Consider we have numbers 603, 4623 and we need to find the HCF of these numbers. To do so, we need to choose the largest integer first and then as per Euclid's Division Lemma a = bq + r where 0 ≤ r ≤ b
Highest common factor (HCF) of 603, 4623 is 201.
HCF(603, 4623) = 201
HCF of 603, 4623 using Euclid's algorithm
Highest common factor or Highest common divisor (hcd) can be calculated by Euclid's algotithm.
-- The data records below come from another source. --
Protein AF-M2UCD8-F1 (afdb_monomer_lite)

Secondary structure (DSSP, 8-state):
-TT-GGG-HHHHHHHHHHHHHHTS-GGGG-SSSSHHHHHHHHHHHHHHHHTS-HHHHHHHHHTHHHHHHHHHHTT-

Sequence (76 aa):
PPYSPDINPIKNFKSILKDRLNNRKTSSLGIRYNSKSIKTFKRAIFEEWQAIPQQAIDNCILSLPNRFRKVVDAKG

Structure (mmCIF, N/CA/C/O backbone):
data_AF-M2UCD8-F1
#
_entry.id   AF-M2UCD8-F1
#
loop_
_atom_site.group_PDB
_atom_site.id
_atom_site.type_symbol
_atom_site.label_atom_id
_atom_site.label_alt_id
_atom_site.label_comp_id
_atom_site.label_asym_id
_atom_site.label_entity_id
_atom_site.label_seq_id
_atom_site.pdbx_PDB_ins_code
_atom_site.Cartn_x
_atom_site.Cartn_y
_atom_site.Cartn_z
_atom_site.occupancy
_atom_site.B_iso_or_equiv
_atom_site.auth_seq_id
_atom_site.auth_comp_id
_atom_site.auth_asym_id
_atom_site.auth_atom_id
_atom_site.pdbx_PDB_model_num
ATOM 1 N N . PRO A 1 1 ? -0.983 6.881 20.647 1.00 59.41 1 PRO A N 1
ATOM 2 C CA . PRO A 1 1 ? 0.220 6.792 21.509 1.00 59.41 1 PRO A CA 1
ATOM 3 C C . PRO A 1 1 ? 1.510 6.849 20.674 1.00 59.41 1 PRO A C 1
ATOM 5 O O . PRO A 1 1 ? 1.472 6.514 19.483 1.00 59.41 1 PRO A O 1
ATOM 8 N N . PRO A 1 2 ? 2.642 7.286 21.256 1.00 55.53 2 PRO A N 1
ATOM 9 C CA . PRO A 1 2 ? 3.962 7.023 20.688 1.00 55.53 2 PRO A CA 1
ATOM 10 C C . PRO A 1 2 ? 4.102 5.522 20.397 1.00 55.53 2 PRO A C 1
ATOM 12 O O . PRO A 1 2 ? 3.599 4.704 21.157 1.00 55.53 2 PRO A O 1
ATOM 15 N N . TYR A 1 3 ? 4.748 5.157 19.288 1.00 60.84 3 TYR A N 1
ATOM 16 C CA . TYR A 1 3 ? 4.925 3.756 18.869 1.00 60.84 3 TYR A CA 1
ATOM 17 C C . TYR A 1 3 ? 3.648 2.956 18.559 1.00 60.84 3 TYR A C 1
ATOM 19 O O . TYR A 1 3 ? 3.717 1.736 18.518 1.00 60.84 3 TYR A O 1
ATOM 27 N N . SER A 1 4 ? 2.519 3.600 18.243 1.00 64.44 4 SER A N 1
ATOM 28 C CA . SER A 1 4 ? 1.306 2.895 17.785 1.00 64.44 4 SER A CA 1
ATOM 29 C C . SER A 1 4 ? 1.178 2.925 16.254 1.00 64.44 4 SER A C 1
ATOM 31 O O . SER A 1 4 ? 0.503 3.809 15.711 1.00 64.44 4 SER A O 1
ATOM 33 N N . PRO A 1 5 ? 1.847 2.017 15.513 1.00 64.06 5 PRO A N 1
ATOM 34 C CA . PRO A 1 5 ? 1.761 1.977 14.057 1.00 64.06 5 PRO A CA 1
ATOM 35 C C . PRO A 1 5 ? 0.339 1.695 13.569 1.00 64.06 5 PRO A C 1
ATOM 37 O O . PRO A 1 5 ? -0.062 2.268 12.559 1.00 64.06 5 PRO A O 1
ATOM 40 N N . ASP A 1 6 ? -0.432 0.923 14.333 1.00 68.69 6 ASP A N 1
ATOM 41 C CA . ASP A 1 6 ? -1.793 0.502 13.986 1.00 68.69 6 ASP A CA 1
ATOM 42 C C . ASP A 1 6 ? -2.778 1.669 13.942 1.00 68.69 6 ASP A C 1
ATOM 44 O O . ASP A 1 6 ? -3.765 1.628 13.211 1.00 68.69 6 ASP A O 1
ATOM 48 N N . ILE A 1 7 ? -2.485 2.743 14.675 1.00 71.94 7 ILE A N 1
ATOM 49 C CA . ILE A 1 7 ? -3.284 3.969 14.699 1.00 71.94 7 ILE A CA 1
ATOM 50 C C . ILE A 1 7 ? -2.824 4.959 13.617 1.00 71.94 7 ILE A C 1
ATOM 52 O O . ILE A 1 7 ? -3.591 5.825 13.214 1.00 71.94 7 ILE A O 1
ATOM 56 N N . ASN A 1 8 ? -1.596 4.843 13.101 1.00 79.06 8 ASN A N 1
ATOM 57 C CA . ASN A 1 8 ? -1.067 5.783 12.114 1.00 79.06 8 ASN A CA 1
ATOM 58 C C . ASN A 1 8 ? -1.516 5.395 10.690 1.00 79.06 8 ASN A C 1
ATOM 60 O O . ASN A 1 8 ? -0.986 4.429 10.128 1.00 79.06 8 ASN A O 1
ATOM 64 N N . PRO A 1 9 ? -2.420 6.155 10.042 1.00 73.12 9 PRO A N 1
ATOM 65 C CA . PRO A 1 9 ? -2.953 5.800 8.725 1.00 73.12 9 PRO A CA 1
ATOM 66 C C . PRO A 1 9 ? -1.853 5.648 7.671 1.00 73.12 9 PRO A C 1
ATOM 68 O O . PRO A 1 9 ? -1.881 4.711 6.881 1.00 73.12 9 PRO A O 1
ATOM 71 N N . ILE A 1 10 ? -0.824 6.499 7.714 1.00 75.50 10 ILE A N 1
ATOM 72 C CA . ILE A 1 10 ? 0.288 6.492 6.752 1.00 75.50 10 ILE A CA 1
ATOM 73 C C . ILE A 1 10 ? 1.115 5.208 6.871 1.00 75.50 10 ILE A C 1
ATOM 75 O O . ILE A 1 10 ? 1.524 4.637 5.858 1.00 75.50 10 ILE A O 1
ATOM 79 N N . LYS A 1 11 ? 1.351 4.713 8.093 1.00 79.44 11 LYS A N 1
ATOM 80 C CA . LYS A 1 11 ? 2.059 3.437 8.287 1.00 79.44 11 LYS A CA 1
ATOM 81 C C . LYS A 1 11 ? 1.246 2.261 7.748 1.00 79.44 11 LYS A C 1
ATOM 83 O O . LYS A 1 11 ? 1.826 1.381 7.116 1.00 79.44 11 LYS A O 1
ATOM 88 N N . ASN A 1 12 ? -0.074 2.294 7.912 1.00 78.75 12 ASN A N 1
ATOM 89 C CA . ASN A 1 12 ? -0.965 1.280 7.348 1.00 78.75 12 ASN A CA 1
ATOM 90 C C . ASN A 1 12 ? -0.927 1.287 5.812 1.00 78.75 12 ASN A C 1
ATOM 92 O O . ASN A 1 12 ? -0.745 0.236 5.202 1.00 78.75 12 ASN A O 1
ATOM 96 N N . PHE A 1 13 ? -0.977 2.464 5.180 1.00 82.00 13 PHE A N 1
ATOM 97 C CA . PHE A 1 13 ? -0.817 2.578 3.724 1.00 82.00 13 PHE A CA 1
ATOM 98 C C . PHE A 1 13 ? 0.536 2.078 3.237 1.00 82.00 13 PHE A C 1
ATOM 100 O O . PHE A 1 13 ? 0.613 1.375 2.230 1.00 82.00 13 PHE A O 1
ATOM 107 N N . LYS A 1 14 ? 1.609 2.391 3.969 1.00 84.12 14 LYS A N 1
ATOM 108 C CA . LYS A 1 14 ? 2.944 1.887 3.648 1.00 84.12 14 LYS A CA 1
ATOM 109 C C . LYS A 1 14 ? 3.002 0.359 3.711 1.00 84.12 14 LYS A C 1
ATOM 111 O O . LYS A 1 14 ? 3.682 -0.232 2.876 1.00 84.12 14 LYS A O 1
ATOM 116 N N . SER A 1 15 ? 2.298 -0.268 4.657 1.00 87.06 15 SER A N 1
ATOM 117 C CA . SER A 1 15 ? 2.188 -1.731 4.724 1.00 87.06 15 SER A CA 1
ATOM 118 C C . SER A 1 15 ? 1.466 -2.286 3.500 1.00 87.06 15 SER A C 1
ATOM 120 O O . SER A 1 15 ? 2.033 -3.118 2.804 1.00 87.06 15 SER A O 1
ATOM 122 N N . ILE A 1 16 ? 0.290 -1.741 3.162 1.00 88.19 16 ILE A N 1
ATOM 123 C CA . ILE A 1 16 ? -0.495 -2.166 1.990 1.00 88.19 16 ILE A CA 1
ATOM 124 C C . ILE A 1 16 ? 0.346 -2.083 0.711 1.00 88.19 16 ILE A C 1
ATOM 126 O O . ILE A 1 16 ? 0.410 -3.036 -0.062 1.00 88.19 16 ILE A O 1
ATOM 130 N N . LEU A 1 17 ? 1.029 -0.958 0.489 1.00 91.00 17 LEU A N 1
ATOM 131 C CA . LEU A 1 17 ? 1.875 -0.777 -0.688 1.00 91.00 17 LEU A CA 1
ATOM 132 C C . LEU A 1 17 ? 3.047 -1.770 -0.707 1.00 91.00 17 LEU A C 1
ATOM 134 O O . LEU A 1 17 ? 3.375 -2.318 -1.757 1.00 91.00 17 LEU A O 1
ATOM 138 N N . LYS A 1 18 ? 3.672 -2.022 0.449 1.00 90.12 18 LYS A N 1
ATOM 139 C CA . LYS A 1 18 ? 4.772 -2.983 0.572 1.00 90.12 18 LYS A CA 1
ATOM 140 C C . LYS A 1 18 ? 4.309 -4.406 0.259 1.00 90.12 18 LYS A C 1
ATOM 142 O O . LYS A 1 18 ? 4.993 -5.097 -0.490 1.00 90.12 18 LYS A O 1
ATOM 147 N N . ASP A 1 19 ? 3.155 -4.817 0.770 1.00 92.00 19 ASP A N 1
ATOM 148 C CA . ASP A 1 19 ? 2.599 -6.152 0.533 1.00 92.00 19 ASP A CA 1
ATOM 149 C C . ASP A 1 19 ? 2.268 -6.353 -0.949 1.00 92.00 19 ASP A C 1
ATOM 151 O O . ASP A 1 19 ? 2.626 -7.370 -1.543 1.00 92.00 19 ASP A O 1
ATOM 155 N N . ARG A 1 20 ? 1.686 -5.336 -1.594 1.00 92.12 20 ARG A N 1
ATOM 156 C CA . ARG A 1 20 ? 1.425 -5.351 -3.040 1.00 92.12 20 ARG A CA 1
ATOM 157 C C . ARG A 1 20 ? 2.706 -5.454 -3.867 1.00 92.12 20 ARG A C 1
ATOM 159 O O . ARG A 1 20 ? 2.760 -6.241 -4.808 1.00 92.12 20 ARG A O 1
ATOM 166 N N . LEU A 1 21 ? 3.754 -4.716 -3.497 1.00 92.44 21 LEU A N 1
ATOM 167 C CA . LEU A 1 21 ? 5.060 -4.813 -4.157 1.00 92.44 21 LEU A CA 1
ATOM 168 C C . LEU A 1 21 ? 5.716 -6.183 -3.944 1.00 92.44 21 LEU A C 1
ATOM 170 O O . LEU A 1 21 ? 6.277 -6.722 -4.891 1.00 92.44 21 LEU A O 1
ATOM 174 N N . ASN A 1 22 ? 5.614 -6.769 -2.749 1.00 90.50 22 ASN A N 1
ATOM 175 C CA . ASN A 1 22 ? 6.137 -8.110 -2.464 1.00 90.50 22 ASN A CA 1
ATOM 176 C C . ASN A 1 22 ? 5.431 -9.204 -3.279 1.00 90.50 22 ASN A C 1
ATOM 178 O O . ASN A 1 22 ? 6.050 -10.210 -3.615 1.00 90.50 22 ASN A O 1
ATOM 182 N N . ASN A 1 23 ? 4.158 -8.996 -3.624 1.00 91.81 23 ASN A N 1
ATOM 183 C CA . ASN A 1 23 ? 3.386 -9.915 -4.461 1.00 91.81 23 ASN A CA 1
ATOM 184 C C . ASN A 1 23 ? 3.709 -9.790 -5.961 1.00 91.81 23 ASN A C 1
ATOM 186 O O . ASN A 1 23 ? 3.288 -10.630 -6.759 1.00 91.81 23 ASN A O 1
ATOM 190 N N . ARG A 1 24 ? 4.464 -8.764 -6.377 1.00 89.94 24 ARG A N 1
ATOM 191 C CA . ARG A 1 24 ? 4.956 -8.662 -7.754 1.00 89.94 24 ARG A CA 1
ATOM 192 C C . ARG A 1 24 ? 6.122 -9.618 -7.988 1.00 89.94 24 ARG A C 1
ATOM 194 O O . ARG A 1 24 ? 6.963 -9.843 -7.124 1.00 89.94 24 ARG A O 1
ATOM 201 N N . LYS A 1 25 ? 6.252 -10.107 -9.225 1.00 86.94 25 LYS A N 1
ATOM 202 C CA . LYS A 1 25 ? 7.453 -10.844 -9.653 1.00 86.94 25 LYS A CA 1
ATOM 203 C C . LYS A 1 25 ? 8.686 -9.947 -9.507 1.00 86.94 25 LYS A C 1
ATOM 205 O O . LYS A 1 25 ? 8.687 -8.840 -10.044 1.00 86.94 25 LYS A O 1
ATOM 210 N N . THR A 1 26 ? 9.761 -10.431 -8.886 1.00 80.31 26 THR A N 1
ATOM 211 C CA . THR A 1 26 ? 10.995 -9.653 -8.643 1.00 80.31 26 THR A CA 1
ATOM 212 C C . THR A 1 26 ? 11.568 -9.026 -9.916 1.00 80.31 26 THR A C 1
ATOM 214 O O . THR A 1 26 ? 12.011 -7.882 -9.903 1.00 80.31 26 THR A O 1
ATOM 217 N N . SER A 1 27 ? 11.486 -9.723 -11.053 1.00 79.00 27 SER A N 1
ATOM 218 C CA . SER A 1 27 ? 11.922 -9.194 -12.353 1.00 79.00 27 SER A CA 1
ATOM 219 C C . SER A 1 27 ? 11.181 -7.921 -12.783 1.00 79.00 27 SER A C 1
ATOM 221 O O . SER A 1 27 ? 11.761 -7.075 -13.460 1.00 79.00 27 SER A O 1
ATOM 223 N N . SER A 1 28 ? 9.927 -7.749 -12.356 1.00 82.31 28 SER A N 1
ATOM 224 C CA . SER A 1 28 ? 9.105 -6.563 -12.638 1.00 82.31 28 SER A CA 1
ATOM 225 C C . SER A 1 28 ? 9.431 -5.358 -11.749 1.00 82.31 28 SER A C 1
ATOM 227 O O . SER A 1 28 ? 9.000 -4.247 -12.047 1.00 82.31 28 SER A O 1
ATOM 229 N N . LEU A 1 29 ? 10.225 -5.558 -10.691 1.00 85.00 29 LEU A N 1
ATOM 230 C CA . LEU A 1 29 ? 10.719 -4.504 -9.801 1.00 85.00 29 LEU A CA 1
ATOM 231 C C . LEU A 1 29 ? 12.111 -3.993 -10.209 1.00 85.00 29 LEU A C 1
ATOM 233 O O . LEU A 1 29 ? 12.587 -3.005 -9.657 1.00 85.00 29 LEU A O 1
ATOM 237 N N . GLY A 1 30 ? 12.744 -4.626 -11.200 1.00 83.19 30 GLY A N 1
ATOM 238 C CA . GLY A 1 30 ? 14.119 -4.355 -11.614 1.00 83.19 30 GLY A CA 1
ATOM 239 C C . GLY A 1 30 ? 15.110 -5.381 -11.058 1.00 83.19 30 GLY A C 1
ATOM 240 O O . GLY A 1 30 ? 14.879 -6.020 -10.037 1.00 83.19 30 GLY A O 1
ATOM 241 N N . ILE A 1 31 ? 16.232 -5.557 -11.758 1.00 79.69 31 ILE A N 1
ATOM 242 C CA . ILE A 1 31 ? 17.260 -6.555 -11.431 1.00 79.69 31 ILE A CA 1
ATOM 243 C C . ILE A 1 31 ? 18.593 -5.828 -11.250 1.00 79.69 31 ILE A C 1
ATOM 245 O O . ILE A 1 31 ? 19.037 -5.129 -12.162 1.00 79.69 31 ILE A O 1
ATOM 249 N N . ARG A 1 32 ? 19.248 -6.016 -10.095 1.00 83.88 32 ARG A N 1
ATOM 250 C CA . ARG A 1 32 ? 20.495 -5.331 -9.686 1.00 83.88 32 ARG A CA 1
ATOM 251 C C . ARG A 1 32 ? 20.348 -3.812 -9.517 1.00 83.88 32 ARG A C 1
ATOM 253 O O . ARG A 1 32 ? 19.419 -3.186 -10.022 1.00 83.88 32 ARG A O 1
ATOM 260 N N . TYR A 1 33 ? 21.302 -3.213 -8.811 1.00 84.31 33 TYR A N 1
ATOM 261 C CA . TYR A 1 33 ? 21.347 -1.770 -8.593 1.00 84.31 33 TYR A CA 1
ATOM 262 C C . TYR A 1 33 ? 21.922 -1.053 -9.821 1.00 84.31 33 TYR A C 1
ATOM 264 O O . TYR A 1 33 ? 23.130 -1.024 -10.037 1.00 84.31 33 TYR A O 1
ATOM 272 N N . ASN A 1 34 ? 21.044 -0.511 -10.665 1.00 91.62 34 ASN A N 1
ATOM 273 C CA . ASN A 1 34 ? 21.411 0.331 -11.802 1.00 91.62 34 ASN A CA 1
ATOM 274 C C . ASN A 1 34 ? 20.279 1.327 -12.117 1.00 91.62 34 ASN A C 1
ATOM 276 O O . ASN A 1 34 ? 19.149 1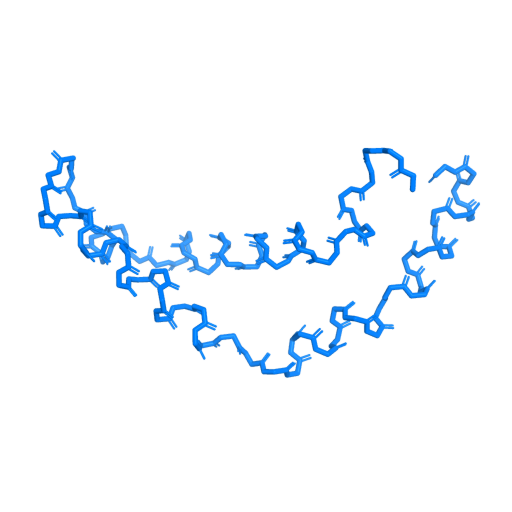.176 -11.648 1.00 91.62 34 ASN A O 1
ATOM 280 N N . SER A 1 35 ? 20.571 2.335 -12.944 1.00 90.31 35 SER A N 1
ATOM 281 C CA . SER A 1 35 ? 19.615 3.400 -13.290 1.00 90.31 35 SER A CA 1
ATOM 282 C C . SER A 1 35 ? 18.310 2.871 -13.906 1.00 90.31 35 SER A C 1
ATOM 284 O O . SER A 1 35 ? 17.226 3.354 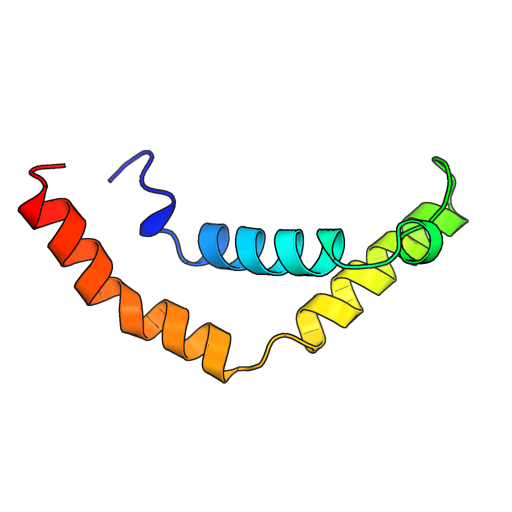-13.572 1.00 90.31 35 SER A O 1
ATOM 286 N N . LYS A 1 36 ? 18.380 1.833 -14.752 1.00 91.62 36 LYS A N 1
ATOM 287 C CA . LYS A 1 36 ? 17.196 1.213 -15.369 1.00 91.62 36 LYS A CA 1
ATOM 288 C C . LYS A 1 36 ? 16.323 0.532 -14.315 1.00 91.62 36 LYS A C 1
ATOM 290 O O . LYS A 1 36 ? 15.128 0.799 -14.270 1.00 91.62 36 LYS 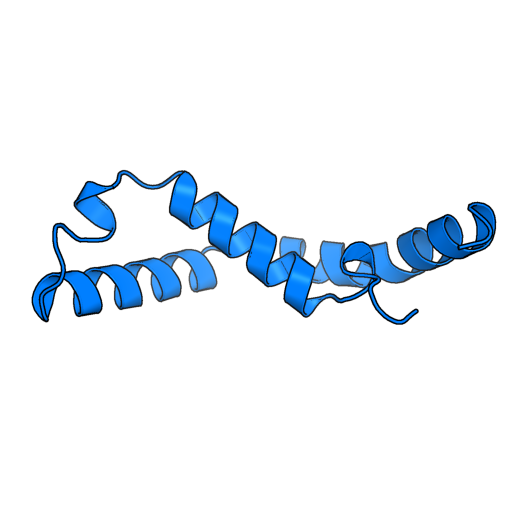A O 1
ATOM 295 N N . SER A 1 37 ? 16.917 -0.262 -13.429 1.00 91.81 37 SER A N 1
ATOM 296 C CA . SER A 1 37 ? 16.215 -0.947 -12.340 1.00 91.81 37 SER A CA 1
ATOM 297 C C . SER A 1 37 ? 15.583 0.028 -11.351 1.00 91.81 37 SER A C 1
ATOM 299 O O . SER A 1 37 ? 14.443 -0.177 -10.955 1.00 91.81 37 SER A O 1
ATOM 301 N N . ILE A 1 38 ? 16.252 1.140 -11.022 1.00 92.44 38 ILE A N 1
ATOM 302 C CA . ILE A 1 38 ? 15.665 2.192 -10.175 1.00 92.44 38 ILE A CA 1
ATOM 303 C C . ILE A 1 38 ? 14.437 2.813 -10.853 1.00 92.44 38 ILE A C 1
ATOM 305 O O . ILE A 1 38 ? 13.412 3.015 -10.202 1.00 92.44 38 ILE A O 1
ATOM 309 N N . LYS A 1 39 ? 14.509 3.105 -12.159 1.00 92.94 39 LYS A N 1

Highest common factor (HCF) of 603, 4623 is 201.
Highest Common Factor of 603,4623 is 201
Step 1: Since 4623 > 603, we apply the division lemma to 4623 and 603, to get
4623 = 603 x 7 + 402
Step 2: Since the reminder 603 ≠ 0, we apply division lemma to 402 and 603, to get
603 = 402 x 1 + 201
Step 3: We consider the new divisor 402 and the new remainder 201, and apply the division lemma to get
402 = 201 x 2 + 0
The remainder has now become zero, so our procedure stops. Since the divisor at this stage is 201, the HCF of 603 and 4623 is 201
Notice that 201 = HCF(402,201) = HCF(603,402) = HCF(4623,603) .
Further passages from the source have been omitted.